3. Protection Against Coercive Recovery

Under Section 112(9) of the CGST Act:

Once the prescribed pre-deposit is made, recovery proceedings for the balance amount are deemed to be stayed.

The department’s own statement before the Court acknowledged that upon 20% deposit, no coercive action would be taken.

The High Court’s direction reinforces:

  1. Assessees should not face recovery when statutory pre-deposit conditions are already satisfied.

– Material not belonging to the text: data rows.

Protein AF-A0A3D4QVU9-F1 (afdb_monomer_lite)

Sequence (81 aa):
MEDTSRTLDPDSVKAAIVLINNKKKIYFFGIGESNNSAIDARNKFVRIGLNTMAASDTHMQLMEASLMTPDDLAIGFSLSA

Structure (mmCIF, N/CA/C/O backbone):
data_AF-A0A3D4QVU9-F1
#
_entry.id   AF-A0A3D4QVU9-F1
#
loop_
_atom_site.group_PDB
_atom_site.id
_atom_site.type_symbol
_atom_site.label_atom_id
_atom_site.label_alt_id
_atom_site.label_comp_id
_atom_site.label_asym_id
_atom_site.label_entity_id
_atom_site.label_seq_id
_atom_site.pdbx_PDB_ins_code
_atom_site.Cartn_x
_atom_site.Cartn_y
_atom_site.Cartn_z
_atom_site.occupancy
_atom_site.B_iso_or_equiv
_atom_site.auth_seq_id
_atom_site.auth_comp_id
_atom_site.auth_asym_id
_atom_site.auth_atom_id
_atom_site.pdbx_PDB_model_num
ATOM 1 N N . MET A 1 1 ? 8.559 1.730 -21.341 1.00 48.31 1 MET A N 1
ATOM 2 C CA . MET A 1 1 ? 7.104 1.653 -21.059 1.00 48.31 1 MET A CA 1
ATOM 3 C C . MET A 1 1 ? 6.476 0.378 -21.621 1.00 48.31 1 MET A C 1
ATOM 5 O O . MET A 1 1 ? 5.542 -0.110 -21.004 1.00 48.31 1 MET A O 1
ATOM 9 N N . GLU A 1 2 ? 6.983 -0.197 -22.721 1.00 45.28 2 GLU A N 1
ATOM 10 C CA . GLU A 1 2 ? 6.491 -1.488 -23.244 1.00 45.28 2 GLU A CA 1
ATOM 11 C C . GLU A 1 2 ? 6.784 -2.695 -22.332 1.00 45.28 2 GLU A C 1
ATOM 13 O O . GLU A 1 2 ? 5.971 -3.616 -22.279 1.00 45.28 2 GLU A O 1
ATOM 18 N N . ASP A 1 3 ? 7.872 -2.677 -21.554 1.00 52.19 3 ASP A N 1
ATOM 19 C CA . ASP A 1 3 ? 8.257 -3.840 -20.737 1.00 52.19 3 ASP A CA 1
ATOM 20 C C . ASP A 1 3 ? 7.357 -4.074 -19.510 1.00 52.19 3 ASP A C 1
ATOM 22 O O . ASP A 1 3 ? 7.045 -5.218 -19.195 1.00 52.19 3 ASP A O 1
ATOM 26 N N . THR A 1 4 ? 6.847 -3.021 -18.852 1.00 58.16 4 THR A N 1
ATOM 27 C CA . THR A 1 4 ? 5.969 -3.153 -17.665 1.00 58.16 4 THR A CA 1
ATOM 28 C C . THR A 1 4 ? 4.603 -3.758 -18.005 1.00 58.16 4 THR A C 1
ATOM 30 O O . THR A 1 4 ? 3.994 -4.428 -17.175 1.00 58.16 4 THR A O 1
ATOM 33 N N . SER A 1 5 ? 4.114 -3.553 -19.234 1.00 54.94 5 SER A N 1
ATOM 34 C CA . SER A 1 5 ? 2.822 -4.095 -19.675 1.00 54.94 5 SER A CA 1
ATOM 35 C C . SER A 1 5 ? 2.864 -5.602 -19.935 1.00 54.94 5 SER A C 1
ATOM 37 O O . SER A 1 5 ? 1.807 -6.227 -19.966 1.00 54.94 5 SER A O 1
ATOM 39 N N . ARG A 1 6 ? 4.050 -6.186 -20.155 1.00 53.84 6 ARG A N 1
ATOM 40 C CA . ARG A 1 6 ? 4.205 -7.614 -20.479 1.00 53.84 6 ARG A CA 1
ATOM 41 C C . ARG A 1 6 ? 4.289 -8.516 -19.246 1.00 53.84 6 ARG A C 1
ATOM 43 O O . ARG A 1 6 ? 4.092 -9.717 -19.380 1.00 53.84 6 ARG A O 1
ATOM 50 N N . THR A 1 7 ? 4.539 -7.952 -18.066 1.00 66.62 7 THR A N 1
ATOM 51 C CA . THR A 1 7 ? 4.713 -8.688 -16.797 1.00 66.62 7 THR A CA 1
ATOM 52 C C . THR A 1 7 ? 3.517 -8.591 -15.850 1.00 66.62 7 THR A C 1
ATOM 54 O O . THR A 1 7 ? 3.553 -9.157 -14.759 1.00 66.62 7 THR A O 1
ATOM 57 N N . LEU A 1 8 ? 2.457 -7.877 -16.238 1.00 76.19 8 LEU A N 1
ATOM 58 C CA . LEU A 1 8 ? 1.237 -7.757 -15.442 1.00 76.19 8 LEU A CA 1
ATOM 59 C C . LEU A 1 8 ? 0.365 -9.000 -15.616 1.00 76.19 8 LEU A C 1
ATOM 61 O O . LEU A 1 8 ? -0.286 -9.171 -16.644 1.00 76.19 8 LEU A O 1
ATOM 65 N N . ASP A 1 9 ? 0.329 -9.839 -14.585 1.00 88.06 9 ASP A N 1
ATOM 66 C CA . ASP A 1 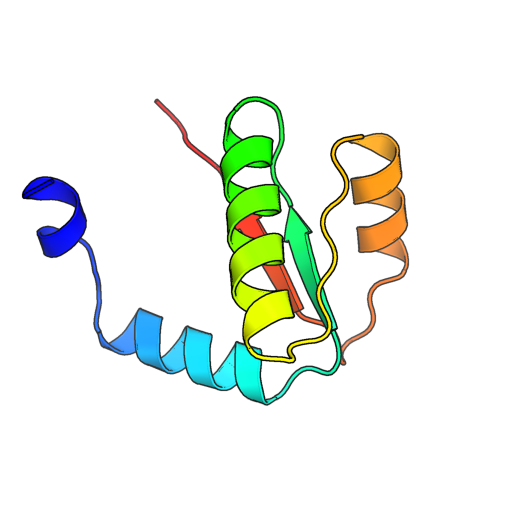9 ? -0.643 -10.922 -14.467 1.00 88.06 9 ASP A CA 1
ATOM 67 C C . ASP A 1 9 ? -2.022 -10.357 -14.054 1.00 88.06 9 ASP A C 1
ATOM 69 O O . ASP A 1 9 ? -2.157 -9.808 -12.951 1.00 88.06 9 ASP A O 1
ATOM 73 N N . PRO A 1 10 ? -3.064 -10.475 -14.902 1.00 90.00 10 PRO A N 1
ATOM 74 C CA . PRO A 1 10 ? -4.400 -9.973 -14.592 1.00 90.00 10 PRO A CA 1
ATOM 75 C C . PRO A 1 10 ? -5.003 -10.564 -13.317 1.00 90.00 10 PRO A C 1
ATOM 77 O O . PRO A 1 10 ? -5.785 -9.888 -12.642 1.00 90.00 10 PRO A O 1
ATOM 80 N N . ASP A 1 11 ? -4.666 -11.806 -12.974 1.00 93.75 11 ASP A N 1
ATOM 81 C CA . ASP A 1 11 ? -5.244 -12.463 -11.805 1.00 93.75 11 ASP A CA 1
ATOM 82 C C . ASP A 1 11 ? -4.586 -11.978 -10.509 1.00 93.75 11 ASP A C 1
ATOM 84 O O . ASP A 1 11 ? -5.291 -11.693 -9.537 1.00 93.75 11 ASP A O 1
ATOM 88 N N . SER A 1 12 ? -3.277 -11.716 -10.530 1.00 92.50 12 SER A N 1
ATOM 89 C CA . SER A 1 12 ? -2.580 -10.987 -9.463 1.00 92.50 12 SER A CA 1
ATOM 90 C C . SER A 1 12 ? -3.176 -9.595 -9.220 1.00 92.50 12 SER A C 1
ATOM 92 O O . SER A 1 12 ? -3.384 -9.197 -8.071 1.00 92.50 12 SER A O 1
ATOM 94 N N . VAL A 1 13 ? -3.526 -8.860 -10.284 1.00 92.25 13 VAL A N 1
ATOM 95 C CA . VAL A 1 13 ? -4.174 -7.541 -10.156 1.00 92.25 13 VAL A CA 1
ATOM 96 C C . VAL A 1 13 ? -5.551 -7.659 -9.499 1.00 92.25 13 VAL A C 1
ATOM 98 O O . VAL A 1 13 ? -5.860 -6.899 -8.579 1.00 92.25 13 VAL A O 1
ATOM 101 N N . LYS A 1 14 ? -6.377 -8.626 -9.914 1.00 94.94 14 LYS A N 1
ATOM 102 C CA . LYS A 1 14 ? -7.686 -8.869 -9.282 1.00 94.94 14 LYS A CA 1
ATOM 103 C C . LYS A 1 14 ? -7.541 -9.234 -7.807 1.00 94.94 14 LYS A C 1
ATOM 105 O O . LYS A 1 14 ? -8.275 -8.697 -6.980 1.00 94.94 14 LYS A O 1
ATOM 110 N N . ALA A 1 15 ? -6.593 -10.107 -7.468 1.00 95.31 15 ALA A N 1
ATOM 111 C CA . ALA A 1 15 ? -6.331 -10.491 -6.085 1.00 95.31 15 ALA A CA 1
ATOM 112 C C . ALA A 1 15 ? -5.926 -9.278 -5.231 1.00 95.31 15 ALA A C 1
ATOM 114 O O . ALA A 1 15 ? -6.461 -9.087 -4.138 1.00 95.31 15 ALA A O 1
ATOM 115 N N . ALA A 1 16 ? -5.059 -8.406 -5.756 1.00 94.88 16 ALA A N 1
ATOM 116 C CA . ALA A 1 16 ? -4.674 -7.169 -5.083 1.00 94.88 16 ALA A CA 1
ATOM 117 C C . ALA A 1 16 ? -5.877 -6.240 -4.842 1.00 94.88 16 ALA A C 1
ATOM 119 O O . ALA A 1 16 ? -6.033 -5.725 -3.737 1.00 94.88 16 ALA A O 1
ATOM 120 N N . ILE A 1 17 ? -6.765 -6.072 -5.830 1.00 94.81 17 ILE A N 1
ATOM 121 C CA . ILE A 1 17 ? -7.994 -5.271 -5.684 1.00 94.81 17 ILE A CA 1
ATOM 122 C C . ILE A 1 17 ? -8.884 -5.827 -4.564 1.00 94.81 17 ILE A C 1
ATOM 124 O O . ILE A 1 17 ? -9.388 -5.065 -3.739 1.00 94.81 17 ILE A O 1
ATOM 128 N N . VAL A 1 18 ? -9.060 -7.151 -4.502 1.00 96.25 18 VAL A N 1
ATOM 129 C CA . VAL A 1 18 ? -9.840 -7.801 -3.437 1.00 96.25 18 VAL 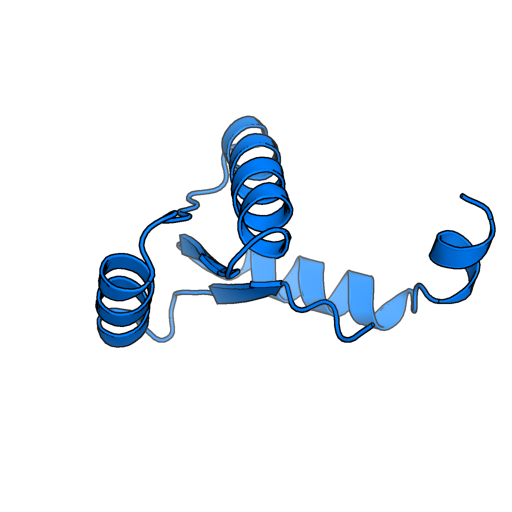A CA 1
ATOM 130 C C . VAL A 1 18 ? -9.214 -7.546 -2.066 1.00 96.25 18 VAL A C 1
ATOM 132 O O . VAL A 1 18 ? -9.934 -7.235 -1.121 1.00 96.25 18 VAL A O 1
ATOM 135 N N . LEU A 1 19 ? -7.889 -7.631 -1.939 1.00 96.06 19 LEU A N 1
ATOM 136 C CA . LEU A 1 19 ? -7.203 -7.326 -0.681 1.00 96.06 19 LEU A CA 1
ATOM 137 C C . LEU A 1 19 ? -7.385 -5.858 -0.280 1.00 96.06 19 LEU A C 1
ATOM 139 O O . LEU A 1 19 ? -7.737 -5.586 0.862 1.00 96.06 19 LEU A O 1
ATOM 143 N N . ILE A 1 20 ? -7.204 -4.927 -1.218 1.00 96.19 20 ILE A N 1
ATOM 144 C CA . ILE A 1 20 ? -7.346 -3.483 -0.989 1.00 96.19 20 ILE A CA 1
ATOM 145 C C . ILE A 1 20 ? -8.757 -3.137 -0.497 1.00 96.19 20 ILE A C 1
ATOM 147 O O . ILE A 1 20 ? -8.901 -2.413 0.484 1.00 96.19 20 ILE A O 1
ATOM 151 N N . ASN A 1 21 ? -9.795 -3.689 -1.129 1.00 94.44 21 ASN A N 1
ATOM 152 C CA . ASN A 1 21 ? -11.187 -3.366 -0.801 1.00 94.44 21 ASN A CA 1
ATOM 153 C C . ASN A 1 21 ? -11.661 -3.934 0.546 1.00 94.44 21 ASN A C 1
ATOM 155 O O . ASN A 1 21 ? -12.645 -3.447 1.096 1.00 94.44 21 ASN A O 1
ATOM 159 N N . ASN A 1 22 ? -10.993 -4.961 1.076 1.00 94.81 22 ASN A N 1
ATOM 160 C CA . ASN A 1 22 ? -11.405 -5.645 2.305 1.00 94.81 22 ASN A CA 1
ATOM 161 C C . ASN A 1 22 ? -10.671 -5.159 3.563 1.00 94.81 22 ASN A C 1
ATOM 163 O O . ASN A 1 22 ? -10.879 -5.716 4.642 1.00 94.81 22 ASN A O 1
ATOM 167 N N . LYS A 1 23 ? -9.780 -4.170 3.444 1.00 96.06 23 LYS A N 1
ATOM 168 C CA . LYS A 1 23 ? -8.894 -3.749 4.536 1.00 96.06 23 LYS A CA 1
ATOM 169 C C . LYS A 1 23 ? -9.178 -2.314 4.952 1.00 96.06 23 LYS A C 1
ATOM 171 O O . LYS A 1 23 ? -9.517 -1.463 4.136 1.00 96.06 23 LYS A O 1
ATOM 176 N N . LYS A 1 24 ? -9.066 -2.056 6.257 1.00 94.75 24 LYS A N 1
ATOM 177 C CA . LYS A 1 24 ? -9.427 -0.766 6.869 1.00 94.75 24 LYS A CA 1
ATOM 178 C C . LYS A 1 24 ? -8.347 0.291 6.695 1.00 94.75 24 LYS A C 1
ATOM 180 O O . LYS A 1 24 ? -8.656 1.485 6.698 1.00 94.75 24 LYS A O 1
ATOM 185 N N . LYS A 1 25 ? -7.092 -0.138 6.576 1.00 97.38 25 LYS A N 1
ATOM 186 C CA . LYS A 1 25 ? -5.947 0.736 6.352 1.00 97.38 25 LYS A CA 1
ATOM 187 C C . LYS A 1 25 ? -4.890 0.029 5.518 1.00 97.38 25 LYS A C 1
ATOM 189 O O . LYS A 1 25 ? -4.666 -1.171 5.665 1.00 97.38 25 LYS A O 1
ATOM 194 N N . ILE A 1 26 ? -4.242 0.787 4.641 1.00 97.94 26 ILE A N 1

4. Relief in Context of Non-Functional GSTAT

Since GSTAT is not fully operational, several High Courts have been entertaining writ petitions.

This judgment:

  1. Recognizes bona fide confusion of taxpayers,
  2. Protects limitation,
  3. Allows physical filing if portal fails,
  4. Ensures no additional financial burden.


Practical Implications for Taxpayers

This ruling provides strategic clarity:

If demand is reduced in first appeal: Recalculate 20% on the reduced amount.

If 10% deposit at first stage already exceeds 20% of reduced demand: No additional pre-deposit should be required.

If GSTAT filing system malfunctions: Physical filing must be accepted.

If statutory pre-deposit condition is satisfied: Recovery proceedings should remain stayed.

Conclusion

The judgment of the High Court of Jharkhand in M/s. Ashirwad Food Industries v. Union of India strengthens the interpretative clarity surrounding:

  1. Section 107(6) CGST Act
  2. Section 112(8) CGST Act
  3. Stay of recovery under Section 112(9)


The decision affirms that pre-deposit provisions are meant to ensure seriousness of appeal — not to create disproportionate financial hardship when the disputed amount has already been substantially secured.

For GST practitioners and assesses, this ruling is a valuable precedent when dealing with reduced demands at appellate stages and disputes over mandatory pre-deposit computation.